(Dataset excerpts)
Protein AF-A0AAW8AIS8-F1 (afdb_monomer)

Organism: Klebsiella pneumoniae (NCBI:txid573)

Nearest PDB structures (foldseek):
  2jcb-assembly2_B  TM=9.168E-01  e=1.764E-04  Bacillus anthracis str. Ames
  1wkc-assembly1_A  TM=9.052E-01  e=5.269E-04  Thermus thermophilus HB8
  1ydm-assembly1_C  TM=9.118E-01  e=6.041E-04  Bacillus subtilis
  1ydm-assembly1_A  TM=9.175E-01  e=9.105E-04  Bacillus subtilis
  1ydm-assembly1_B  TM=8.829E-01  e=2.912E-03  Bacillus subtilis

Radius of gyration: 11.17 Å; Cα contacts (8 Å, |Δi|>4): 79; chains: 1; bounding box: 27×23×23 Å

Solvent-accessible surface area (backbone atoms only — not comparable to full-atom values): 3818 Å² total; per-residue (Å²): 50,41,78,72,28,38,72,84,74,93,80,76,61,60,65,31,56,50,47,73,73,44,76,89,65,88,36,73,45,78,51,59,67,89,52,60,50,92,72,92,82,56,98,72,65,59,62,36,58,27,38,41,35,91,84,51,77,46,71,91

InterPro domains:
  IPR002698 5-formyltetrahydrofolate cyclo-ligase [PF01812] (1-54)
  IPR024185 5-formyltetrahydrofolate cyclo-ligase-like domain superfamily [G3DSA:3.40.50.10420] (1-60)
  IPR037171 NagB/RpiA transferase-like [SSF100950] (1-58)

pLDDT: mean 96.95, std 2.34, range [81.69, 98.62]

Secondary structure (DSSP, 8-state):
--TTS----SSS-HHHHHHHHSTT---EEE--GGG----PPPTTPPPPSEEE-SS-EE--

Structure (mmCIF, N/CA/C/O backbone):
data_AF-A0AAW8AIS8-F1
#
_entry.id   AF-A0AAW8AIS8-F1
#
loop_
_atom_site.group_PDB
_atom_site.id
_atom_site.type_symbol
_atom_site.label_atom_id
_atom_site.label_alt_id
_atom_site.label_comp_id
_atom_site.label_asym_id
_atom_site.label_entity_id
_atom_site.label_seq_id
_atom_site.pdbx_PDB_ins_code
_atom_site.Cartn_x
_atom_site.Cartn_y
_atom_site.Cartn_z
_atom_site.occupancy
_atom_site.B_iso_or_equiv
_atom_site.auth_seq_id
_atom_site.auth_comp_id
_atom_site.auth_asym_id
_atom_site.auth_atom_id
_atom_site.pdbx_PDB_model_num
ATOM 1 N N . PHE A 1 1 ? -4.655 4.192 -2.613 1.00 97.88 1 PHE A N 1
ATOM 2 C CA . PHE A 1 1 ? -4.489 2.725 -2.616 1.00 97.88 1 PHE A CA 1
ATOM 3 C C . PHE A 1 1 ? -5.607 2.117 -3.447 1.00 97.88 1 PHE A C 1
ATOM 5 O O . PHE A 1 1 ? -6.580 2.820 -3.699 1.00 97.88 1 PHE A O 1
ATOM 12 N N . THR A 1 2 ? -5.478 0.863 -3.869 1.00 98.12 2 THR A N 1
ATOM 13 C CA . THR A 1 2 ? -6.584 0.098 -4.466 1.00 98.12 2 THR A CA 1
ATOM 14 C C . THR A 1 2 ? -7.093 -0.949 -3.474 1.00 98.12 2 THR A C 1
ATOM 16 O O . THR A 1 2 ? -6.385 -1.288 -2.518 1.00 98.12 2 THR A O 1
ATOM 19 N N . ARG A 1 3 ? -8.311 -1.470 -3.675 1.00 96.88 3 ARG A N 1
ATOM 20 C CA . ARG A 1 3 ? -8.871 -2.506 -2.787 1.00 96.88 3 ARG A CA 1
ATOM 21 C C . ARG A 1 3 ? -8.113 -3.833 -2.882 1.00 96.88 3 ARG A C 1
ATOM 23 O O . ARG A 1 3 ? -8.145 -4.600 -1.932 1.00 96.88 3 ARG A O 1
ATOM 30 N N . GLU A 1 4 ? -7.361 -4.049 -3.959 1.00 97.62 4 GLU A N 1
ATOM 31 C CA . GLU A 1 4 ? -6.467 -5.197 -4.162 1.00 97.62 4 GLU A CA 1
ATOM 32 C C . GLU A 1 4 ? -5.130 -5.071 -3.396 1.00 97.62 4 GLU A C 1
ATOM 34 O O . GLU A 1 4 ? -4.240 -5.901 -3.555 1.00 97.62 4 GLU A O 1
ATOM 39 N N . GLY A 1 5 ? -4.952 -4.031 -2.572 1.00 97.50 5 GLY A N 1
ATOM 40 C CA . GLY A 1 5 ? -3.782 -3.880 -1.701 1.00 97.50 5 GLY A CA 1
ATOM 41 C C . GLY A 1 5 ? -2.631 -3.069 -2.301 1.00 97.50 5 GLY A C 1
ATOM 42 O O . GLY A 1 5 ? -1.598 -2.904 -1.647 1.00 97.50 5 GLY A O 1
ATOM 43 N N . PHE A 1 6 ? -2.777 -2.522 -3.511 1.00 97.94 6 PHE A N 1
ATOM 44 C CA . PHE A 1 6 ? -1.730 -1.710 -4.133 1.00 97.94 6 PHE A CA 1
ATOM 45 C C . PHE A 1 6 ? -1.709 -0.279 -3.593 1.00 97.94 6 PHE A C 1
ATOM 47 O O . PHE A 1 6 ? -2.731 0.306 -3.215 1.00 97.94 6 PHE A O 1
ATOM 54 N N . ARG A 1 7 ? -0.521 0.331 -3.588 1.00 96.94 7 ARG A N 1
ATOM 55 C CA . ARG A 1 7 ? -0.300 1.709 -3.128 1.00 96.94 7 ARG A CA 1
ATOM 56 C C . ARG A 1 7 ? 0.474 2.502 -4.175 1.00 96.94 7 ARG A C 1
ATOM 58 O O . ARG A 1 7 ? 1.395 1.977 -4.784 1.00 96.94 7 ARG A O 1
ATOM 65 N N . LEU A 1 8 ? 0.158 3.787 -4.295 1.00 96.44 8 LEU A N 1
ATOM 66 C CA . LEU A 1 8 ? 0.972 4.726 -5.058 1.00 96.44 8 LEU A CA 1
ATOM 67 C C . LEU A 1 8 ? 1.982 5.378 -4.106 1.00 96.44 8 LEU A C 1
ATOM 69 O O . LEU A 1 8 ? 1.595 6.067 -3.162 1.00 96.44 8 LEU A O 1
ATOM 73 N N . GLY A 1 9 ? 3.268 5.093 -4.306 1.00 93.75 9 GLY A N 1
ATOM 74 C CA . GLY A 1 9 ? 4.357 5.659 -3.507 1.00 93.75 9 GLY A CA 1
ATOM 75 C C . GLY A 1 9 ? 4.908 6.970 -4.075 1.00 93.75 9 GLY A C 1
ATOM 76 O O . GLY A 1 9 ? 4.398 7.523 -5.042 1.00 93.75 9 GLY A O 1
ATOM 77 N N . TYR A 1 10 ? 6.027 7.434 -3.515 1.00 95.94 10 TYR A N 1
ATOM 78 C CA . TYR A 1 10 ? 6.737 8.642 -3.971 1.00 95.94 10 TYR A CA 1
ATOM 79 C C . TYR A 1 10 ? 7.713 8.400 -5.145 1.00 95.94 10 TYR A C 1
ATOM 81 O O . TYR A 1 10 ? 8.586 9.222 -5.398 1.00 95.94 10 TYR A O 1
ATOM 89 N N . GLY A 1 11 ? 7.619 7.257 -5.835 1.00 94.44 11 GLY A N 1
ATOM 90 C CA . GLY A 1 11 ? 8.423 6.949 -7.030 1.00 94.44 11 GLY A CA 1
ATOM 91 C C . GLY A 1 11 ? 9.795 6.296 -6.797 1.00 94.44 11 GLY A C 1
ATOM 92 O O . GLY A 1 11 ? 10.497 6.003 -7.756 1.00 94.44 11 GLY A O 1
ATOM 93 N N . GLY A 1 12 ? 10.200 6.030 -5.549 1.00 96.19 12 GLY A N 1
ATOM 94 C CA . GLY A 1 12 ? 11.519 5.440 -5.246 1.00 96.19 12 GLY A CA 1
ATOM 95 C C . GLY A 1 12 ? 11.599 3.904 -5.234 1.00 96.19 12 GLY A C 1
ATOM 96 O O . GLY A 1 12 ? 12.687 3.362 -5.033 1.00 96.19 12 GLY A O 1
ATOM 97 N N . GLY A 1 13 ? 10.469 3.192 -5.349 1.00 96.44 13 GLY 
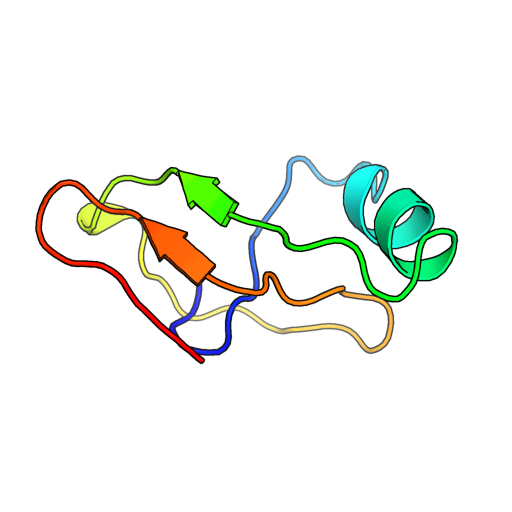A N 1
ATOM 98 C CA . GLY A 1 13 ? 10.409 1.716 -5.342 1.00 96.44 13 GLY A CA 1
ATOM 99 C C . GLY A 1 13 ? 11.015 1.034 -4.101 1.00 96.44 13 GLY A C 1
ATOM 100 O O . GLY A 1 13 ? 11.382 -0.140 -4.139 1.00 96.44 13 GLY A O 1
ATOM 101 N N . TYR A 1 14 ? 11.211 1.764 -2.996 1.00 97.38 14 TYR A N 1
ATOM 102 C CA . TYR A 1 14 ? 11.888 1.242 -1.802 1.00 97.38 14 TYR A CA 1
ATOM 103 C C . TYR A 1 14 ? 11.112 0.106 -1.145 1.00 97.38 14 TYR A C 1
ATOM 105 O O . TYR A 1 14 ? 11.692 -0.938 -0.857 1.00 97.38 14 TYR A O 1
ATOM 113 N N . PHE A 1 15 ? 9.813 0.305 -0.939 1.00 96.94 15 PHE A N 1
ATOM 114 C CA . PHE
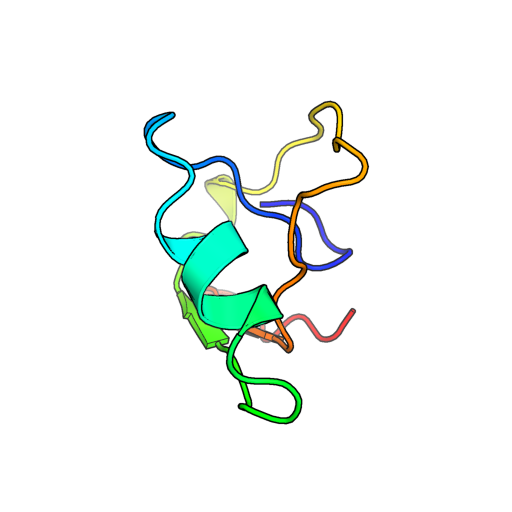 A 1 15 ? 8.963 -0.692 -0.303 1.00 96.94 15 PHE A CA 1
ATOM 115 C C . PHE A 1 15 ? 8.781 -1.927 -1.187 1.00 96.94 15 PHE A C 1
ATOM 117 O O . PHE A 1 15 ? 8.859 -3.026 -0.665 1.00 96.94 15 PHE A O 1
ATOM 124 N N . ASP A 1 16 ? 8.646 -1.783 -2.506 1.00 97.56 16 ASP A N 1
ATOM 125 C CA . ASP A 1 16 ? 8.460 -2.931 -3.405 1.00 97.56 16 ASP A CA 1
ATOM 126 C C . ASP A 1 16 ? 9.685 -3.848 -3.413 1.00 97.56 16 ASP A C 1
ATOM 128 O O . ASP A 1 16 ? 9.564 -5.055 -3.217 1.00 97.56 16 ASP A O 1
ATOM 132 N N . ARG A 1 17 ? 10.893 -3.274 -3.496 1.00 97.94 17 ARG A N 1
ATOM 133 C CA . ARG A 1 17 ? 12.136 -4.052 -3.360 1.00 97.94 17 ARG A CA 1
...
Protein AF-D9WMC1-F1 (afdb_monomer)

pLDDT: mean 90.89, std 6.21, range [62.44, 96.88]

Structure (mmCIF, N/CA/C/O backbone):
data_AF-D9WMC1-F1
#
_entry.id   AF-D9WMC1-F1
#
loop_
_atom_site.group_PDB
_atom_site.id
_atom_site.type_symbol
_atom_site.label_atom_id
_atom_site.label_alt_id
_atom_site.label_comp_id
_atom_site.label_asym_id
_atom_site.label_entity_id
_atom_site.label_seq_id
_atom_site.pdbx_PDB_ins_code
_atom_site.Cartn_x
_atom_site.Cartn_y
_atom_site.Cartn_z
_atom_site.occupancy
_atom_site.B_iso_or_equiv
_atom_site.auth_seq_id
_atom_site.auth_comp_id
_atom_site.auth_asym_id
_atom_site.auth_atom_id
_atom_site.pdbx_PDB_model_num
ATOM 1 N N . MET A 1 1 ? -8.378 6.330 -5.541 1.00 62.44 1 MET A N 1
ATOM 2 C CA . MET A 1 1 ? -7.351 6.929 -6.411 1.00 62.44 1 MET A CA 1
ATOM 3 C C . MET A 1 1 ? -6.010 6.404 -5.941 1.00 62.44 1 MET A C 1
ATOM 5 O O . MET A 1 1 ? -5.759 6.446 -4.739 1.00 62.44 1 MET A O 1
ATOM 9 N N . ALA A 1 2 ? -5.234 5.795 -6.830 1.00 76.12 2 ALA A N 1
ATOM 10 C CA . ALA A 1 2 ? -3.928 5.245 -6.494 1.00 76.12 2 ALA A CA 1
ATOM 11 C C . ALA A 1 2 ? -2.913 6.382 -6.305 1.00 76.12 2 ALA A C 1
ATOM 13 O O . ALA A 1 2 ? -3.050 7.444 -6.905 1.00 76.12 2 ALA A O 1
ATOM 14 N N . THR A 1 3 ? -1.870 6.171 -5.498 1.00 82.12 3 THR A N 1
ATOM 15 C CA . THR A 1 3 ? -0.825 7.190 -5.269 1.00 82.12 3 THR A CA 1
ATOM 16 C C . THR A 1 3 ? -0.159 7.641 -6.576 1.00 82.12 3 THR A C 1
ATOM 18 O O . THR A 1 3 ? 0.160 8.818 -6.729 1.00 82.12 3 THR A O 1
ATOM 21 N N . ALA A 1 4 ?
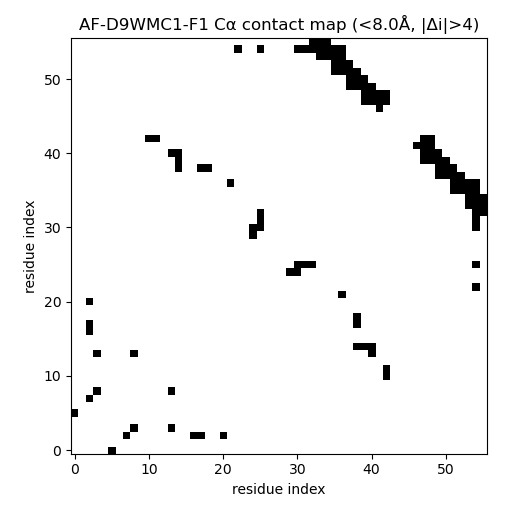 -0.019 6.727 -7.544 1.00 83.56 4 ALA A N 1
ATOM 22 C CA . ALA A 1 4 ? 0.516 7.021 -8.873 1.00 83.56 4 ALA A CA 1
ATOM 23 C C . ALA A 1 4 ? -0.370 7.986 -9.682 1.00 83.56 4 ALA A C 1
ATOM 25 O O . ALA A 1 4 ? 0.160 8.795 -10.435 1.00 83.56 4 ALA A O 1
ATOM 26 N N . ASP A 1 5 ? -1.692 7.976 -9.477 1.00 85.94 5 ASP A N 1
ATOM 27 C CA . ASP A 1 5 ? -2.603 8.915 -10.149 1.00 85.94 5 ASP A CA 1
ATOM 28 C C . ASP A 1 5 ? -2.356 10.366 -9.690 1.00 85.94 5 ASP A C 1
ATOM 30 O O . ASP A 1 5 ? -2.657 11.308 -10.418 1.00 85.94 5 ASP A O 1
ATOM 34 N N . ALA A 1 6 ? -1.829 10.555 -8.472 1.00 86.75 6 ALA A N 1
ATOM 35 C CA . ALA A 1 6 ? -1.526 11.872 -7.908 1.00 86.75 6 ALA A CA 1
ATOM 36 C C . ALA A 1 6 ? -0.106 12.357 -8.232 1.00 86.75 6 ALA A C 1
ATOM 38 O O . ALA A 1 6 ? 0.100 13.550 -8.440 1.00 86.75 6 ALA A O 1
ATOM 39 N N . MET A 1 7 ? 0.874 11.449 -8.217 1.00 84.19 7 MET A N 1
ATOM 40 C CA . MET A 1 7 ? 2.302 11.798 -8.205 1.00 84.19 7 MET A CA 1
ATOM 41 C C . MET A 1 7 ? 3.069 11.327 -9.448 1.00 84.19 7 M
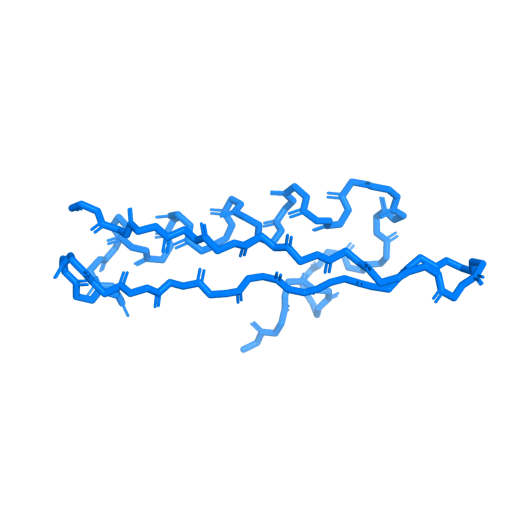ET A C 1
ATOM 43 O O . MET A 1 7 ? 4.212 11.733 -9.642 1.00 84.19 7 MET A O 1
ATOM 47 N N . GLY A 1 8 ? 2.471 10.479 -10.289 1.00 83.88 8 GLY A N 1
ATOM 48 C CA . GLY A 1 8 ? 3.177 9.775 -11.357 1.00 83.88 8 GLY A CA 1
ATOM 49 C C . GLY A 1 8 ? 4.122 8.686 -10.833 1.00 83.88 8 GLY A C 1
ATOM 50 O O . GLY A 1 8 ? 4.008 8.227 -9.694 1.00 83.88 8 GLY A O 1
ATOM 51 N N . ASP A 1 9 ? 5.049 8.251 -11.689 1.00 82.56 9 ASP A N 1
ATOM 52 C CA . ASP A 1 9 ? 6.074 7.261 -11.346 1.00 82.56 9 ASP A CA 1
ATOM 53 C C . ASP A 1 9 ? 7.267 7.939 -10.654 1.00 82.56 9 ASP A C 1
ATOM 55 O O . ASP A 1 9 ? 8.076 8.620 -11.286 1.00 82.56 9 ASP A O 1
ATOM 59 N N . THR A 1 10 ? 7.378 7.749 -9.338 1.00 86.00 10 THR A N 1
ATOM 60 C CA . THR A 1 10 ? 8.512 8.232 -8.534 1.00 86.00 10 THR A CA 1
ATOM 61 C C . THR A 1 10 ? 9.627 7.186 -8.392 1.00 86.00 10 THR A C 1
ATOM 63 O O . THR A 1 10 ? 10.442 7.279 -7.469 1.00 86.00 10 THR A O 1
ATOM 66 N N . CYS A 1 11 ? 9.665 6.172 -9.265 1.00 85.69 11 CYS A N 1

Problem: Line for line, output the entries above from the line with "ATOM 28 C C" to the line with "ATOM 52 C CA", both included, and nothing more. Skip pictures.

Written reply:
ATOM 28 C C . ASP A 1 5 ? -2.356 10.366 -9.690 1.00 85.94 5 ASP A C 1
ATOM 30 O O . ASP A 1 5 ? -2.657 11.308 -10.418 1.00 85.94 5 ASP A O 1
ATOM 34 N N . ALA A 1 6 ? -1.829 10.555 -8.472 1.00 86.75 6 ALA A N 1
ATOM 35 C CA . ALA A 1 6 ? -1.526 11.872 -7.908 1.00 86.75 6 ALA A CA 1
ATOM 36 C C . ALA A 1 6 ? -0.106 12.357 -8.232 1.00 86.75 6 ALA A C 1
ATOM 38 O O . ALA A 1 6 ? 0.100 13.550 -8.440 1.00 86.75 6 ALA A O 1
ATOM 39 N N . MET A 1 7 ? 0.874 11.449 -8.217 1.00 84.19 7 MET A N 1
ATOM 40 C CA . MET A 1 7 ? 2.302 11.798 -8.205 1.00 84.19 7 MET A CA 1
ATOM 41 C C . MET A 1 7 ? 3.069 11.327 -9.448 1.00 84.19 7 M
ET A C 1
ATOM 43 O O . MET A 1 7 ? 4.212 11.733 -9.642 1.00 84.19 7 MET A O 1
ATOM 47 N N . GLY A 1 8 ? 2.471 10.479 -10.289 1.00 83.88 8 GLY A N 1
ATOM 48 C CA . GLY A 1 8 ? 3.177 9.775 -11.357 1.00 83.88 8 GLY A CA 1
ATOM 49 C C . GLY A 1 8 ? 4.122 8.686 -10.833 1.00 83.88 8 GLY A C 1
ATOM 50 O O . GLY A 1 8 ? 4.008 8.227 -9.694 1.00 83.88 8 GLY A O 1
ATOM 51 N N . ASP A 1 9 ? 5.049 8.251 -11.689 1.00 82.56 9 ASP A N 1
ATOM 52 C CA . ASP A 1 9 ? 6.074 7.261 -11.346 1.00 82.56 9 ASP A CA 1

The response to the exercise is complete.